(Beginning of Task input)

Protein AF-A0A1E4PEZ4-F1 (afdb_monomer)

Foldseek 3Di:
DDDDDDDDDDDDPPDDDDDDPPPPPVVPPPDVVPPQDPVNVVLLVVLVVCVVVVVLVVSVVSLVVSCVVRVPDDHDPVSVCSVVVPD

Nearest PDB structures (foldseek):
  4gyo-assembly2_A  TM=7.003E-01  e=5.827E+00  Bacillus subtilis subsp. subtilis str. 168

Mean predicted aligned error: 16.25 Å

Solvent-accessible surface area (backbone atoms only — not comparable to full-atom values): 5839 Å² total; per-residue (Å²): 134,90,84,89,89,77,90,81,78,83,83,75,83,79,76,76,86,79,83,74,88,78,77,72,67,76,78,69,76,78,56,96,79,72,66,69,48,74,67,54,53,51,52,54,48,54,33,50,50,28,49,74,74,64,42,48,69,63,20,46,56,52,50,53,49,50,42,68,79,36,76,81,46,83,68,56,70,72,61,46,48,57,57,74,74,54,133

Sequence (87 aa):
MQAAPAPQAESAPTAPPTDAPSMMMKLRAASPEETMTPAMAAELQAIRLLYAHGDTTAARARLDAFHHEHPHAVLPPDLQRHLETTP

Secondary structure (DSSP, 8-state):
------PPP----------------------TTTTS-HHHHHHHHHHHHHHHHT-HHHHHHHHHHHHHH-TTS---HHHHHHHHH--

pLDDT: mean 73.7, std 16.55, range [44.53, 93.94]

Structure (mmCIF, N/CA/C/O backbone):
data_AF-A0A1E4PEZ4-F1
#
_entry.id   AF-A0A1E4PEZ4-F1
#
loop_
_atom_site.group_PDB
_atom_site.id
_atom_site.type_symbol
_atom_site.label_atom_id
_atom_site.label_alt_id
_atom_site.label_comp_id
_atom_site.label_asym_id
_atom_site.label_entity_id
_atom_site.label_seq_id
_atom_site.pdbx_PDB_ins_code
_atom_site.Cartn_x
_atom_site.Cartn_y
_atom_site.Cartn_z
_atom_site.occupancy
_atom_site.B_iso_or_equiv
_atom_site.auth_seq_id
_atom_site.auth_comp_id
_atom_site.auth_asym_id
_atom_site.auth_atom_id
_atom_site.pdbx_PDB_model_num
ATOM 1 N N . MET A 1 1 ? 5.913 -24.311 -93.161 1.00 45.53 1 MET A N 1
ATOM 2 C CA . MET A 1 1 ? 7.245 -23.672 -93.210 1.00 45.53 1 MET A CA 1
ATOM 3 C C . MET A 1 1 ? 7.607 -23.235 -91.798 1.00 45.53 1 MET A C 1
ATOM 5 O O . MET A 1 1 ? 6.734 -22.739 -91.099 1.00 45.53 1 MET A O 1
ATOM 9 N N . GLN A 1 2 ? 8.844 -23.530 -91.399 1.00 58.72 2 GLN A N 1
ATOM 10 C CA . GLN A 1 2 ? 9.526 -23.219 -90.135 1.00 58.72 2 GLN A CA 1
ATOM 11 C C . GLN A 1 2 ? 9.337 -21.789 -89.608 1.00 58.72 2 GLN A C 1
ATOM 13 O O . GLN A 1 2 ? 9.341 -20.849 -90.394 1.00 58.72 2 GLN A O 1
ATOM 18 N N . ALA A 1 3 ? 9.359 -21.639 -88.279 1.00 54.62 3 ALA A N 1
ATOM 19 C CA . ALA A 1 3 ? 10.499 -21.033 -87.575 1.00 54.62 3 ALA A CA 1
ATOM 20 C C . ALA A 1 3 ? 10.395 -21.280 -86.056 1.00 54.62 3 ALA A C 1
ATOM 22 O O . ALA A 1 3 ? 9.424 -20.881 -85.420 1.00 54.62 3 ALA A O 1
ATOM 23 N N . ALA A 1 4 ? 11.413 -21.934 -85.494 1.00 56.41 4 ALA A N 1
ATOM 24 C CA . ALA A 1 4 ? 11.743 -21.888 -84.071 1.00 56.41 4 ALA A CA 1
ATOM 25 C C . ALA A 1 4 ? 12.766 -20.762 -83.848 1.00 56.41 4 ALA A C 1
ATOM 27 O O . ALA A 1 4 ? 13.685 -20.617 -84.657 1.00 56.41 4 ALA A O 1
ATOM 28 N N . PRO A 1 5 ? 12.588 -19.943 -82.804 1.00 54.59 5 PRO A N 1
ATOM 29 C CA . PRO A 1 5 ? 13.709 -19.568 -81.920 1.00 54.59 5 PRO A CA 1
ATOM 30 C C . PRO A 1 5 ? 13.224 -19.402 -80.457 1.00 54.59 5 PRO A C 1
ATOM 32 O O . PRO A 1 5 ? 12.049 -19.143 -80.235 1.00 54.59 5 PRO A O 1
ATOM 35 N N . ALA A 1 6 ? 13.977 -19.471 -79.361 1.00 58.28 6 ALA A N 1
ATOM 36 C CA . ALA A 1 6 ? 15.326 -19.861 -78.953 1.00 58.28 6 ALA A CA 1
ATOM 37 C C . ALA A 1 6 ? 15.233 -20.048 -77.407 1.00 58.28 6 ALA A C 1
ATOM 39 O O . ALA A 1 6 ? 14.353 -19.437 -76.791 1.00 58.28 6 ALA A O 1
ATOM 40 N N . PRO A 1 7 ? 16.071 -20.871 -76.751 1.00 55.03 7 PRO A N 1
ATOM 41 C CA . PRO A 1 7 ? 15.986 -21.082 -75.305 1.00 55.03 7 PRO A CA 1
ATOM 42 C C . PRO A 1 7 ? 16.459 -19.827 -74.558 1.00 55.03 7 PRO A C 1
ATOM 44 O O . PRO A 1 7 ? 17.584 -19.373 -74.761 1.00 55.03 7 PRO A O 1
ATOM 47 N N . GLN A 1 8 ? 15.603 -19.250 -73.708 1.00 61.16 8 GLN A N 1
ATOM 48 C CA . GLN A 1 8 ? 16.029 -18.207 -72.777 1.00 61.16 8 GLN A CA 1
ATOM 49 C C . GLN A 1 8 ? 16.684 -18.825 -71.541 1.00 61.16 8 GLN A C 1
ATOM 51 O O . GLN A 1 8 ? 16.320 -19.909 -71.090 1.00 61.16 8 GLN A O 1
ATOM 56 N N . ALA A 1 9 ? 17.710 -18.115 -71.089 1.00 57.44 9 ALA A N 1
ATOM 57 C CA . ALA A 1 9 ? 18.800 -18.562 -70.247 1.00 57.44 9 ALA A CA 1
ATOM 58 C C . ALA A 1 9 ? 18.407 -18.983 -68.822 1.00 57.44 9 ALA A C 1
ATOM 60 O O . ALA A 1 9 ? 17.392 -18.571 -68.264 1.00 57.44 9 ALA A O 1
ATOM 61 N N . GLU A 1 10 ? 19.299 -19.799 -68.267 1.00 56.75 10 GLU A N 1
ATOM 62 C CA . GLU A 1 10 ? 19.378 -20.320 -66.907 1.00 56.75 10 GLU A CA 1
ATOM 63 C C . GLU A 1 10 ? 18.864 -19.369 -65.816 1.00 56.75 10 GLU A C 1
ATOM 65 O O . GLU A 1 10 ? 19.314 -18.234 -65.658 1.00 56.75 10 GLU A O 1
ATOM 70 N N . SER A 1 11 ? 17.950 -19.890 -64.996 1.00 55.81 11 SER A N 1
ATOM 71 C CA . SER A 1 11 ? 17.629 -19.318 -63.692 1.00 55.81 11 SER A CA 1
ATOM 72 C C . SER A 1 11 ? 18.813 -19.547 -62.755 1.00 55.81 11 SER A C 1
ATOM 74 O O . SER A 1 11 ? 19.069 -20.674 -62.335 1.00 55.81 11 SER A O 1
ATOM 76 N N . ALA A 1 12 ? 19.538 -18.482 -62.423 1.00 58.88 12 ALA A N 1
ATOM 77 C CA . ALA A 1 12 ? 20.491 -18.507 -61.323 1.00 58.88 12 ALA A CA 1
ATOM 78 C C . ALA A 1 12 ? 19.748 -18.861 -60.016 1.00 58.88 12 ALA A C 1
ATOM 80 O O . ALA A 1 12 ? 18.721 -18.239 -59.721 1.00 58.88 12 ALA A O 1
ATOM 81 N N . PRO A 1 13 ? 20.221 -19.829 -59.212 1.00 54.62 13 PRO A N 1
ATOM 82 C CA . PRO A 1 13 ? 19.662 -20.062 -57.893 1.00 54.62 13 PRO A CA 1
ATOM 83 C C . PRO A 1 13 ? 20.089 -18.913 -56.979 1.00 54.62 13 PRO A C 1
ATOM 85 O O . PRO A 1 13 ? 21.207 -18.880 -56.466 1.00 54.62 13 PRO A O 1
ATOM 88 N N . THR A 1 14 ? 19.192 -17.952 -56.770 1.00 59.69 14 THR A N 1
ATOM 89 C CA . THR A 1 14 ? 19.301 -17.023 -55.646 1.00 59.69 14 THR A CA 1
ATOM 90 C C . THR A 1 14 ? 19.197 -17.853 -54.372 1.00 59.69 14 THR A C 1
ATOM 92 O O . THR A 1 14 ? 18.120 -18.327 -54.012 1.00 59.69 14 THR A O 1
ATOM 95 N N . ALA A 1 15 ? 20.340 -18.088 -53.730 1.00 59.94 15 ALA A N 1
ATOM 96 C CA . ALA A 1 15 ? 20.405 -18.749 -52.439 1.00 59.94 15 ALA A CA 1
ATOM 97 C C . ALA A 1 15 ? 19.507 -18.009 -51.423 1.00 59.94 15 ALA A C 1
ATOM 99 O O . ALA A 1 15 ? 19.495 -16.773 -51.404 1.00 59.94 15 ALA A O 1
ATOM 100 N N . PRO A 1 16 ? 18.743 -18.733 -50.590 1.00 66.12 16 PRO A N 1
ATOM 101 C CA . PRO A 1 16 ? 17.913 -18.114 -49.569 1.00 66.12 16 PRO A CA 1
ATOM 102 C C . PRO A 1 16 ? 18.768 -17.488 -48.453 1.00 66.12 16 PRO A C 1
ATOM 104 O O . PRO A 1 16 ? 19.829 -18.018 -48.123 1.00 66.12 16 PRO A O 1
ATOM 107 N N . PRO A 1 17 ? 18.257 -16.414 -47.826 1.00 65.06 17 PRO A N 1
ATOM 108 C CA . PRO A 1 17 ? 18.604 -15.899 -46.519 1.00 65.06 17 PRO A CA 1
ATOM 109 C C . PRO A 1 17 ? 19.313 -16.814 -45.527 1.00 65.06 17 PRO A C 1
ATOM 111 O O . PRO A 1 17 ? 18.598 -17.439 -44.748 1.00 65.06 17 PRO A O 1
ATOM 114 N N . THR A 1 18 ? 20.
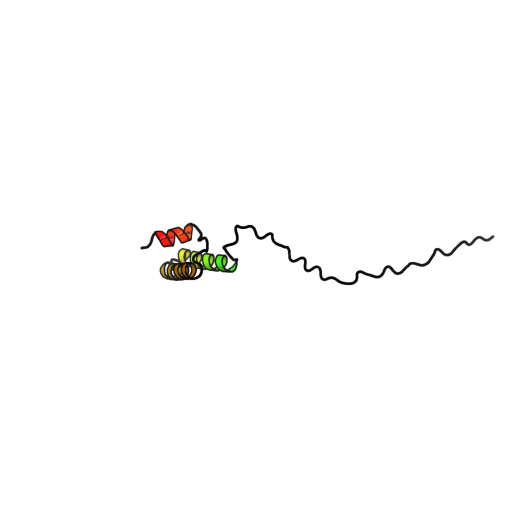641 -16.897 -45.484 1.00 59.16 18 THR A N 1
ATOM 115 C CA . THR A 1 18 ? 21.319 -17.447 -44.303 1.00 59.16 18 THR A CA 1
ATOM 116 C C . THR A 1 18 ? 21.116 -16.492 -43.128 1.00 59.16 18 THR A C 1
ATOM 118 O O . THR A 1 18 ? 21.471 -15.322 -43.218 1.00 59.16 18 THR A O 1
ATOM 121 N N . ASP A 1 19 ? 20.553 -17.042 -42.055 1.00 56.59 19 ASP A N 1
ATOM 122 C CA . ASP A 1 19 ? 20.812 -16.724 -40.649 1.00 56.59 19 ASP A CA 1
ATOM 123 C C . ASP A 1 19 ? 20.758 -15.250 -40.206 1.00 56.59 19 ASP A C 1
ATOM 125 O O . ASP A 1 19 ? 21.695 -14.473 -40.365 1.00 56.59 19 ASP A O 1
ATOM 129 N N . ALA A 1 20 ? 19.669 -14.908 -39.523 1.00 55.56 20 ALA A
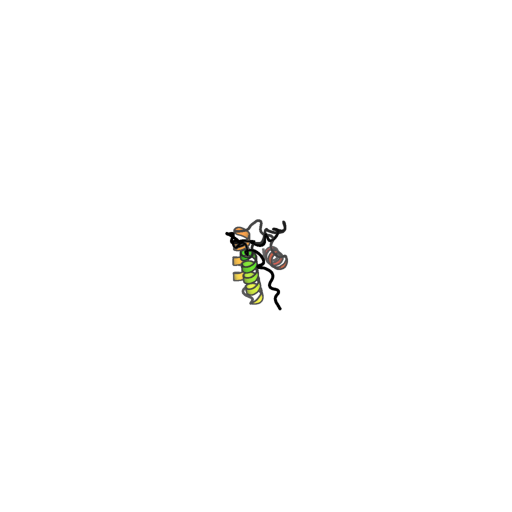 N 1
ATOM 130 C CA . ALA A 1 20 ? 19.772 -14.407 -38.156 1.00 55.56 20 ALA A CA 1
ATOM 131 C C . ALA A 1 20 ? 18.382 -14.494 -37.509 1.00 55.56 20 ALA A C 1
ATOM 133 O O . ALA A 1 20 ? 17.424 -13.935 -38.061 1.00 55.56 20 ALA A O 1
ATOM 134 N N . PRO A 1 21 ? 18.220 -15.117 -36.326 1.00 54.66 21 PRO A N 1
ATOM 135 C CA . PRO A 1 21 ? 17.087 -14.789 -35.486 1.00 54.66 21 PRO A CA 1
ATOM 136 C C . PRO A 1 21 ? 17.255 -13.314 -35.123 1.00 54.66 21 PRO A C 1
ATOM 138 O O . PRO A 1 21 ? 18.036 -12.960 -34.242 1.00 54.66 21 PRO A O 1
ATOM 141 N N . SER A 1 22 ? 16.545 -12.436 -35.837 1.00 49.97 22 SER A N 1
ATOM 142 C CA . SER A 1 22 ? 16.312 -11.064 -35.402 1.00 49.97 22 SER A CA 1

(End of Task input)

● **Assignment**
Only one stretch of the listing above is to be duplicated: the lines from the one containing "ATOM 116 C C" through the one containing "ATOM 131 C C", both included. Copy them exactly, minus the pictures.

● **Solution to this exercise**
ATOM 116 C C . THR A 1 18 ? 21.116 -16.492 -43.128 1.00 59.16 18 THR A C 1
ATOM 118 O O . THR A 1 18 ? 21.471 -15.322 -43.218 1.00 59.16 18 THR A O 1
ATOM 121 N N . ASP A 1 19 ? 20.553 -17.042 -42.055 1.00 56.59 19 ASP A N 1
ATOM 122 C CA . ASP A 1 19 ? 20.812 -16.724 -40.649 1.00 56.59 19 ASP A CA 1
ATOM 123 C C . ASP A 1 19 ? 20.758 -15.250 -40.206 1.00 56.59 19 ASP A C 1
ATOM 125 O O . ASP A 1 19 ? 21.695 -14.473 -40.365 1.00 56.59 19 ASP A O 1
ATOM 129 N N . ALA A 1 20 ? 19.669 -14.908 -39.523 1.00 55.56 20 ALA A
 N 1
ATOM 130 C CA . ALA A 1 20 ? 19.772 -14.407 -38.156 1.00 55.56 20 ALA A CA 1
ATOM 131 C C . ALA A 1 20 ? 18.382 -14.494 -37.509 1.00 55.56 20 ALA A C 1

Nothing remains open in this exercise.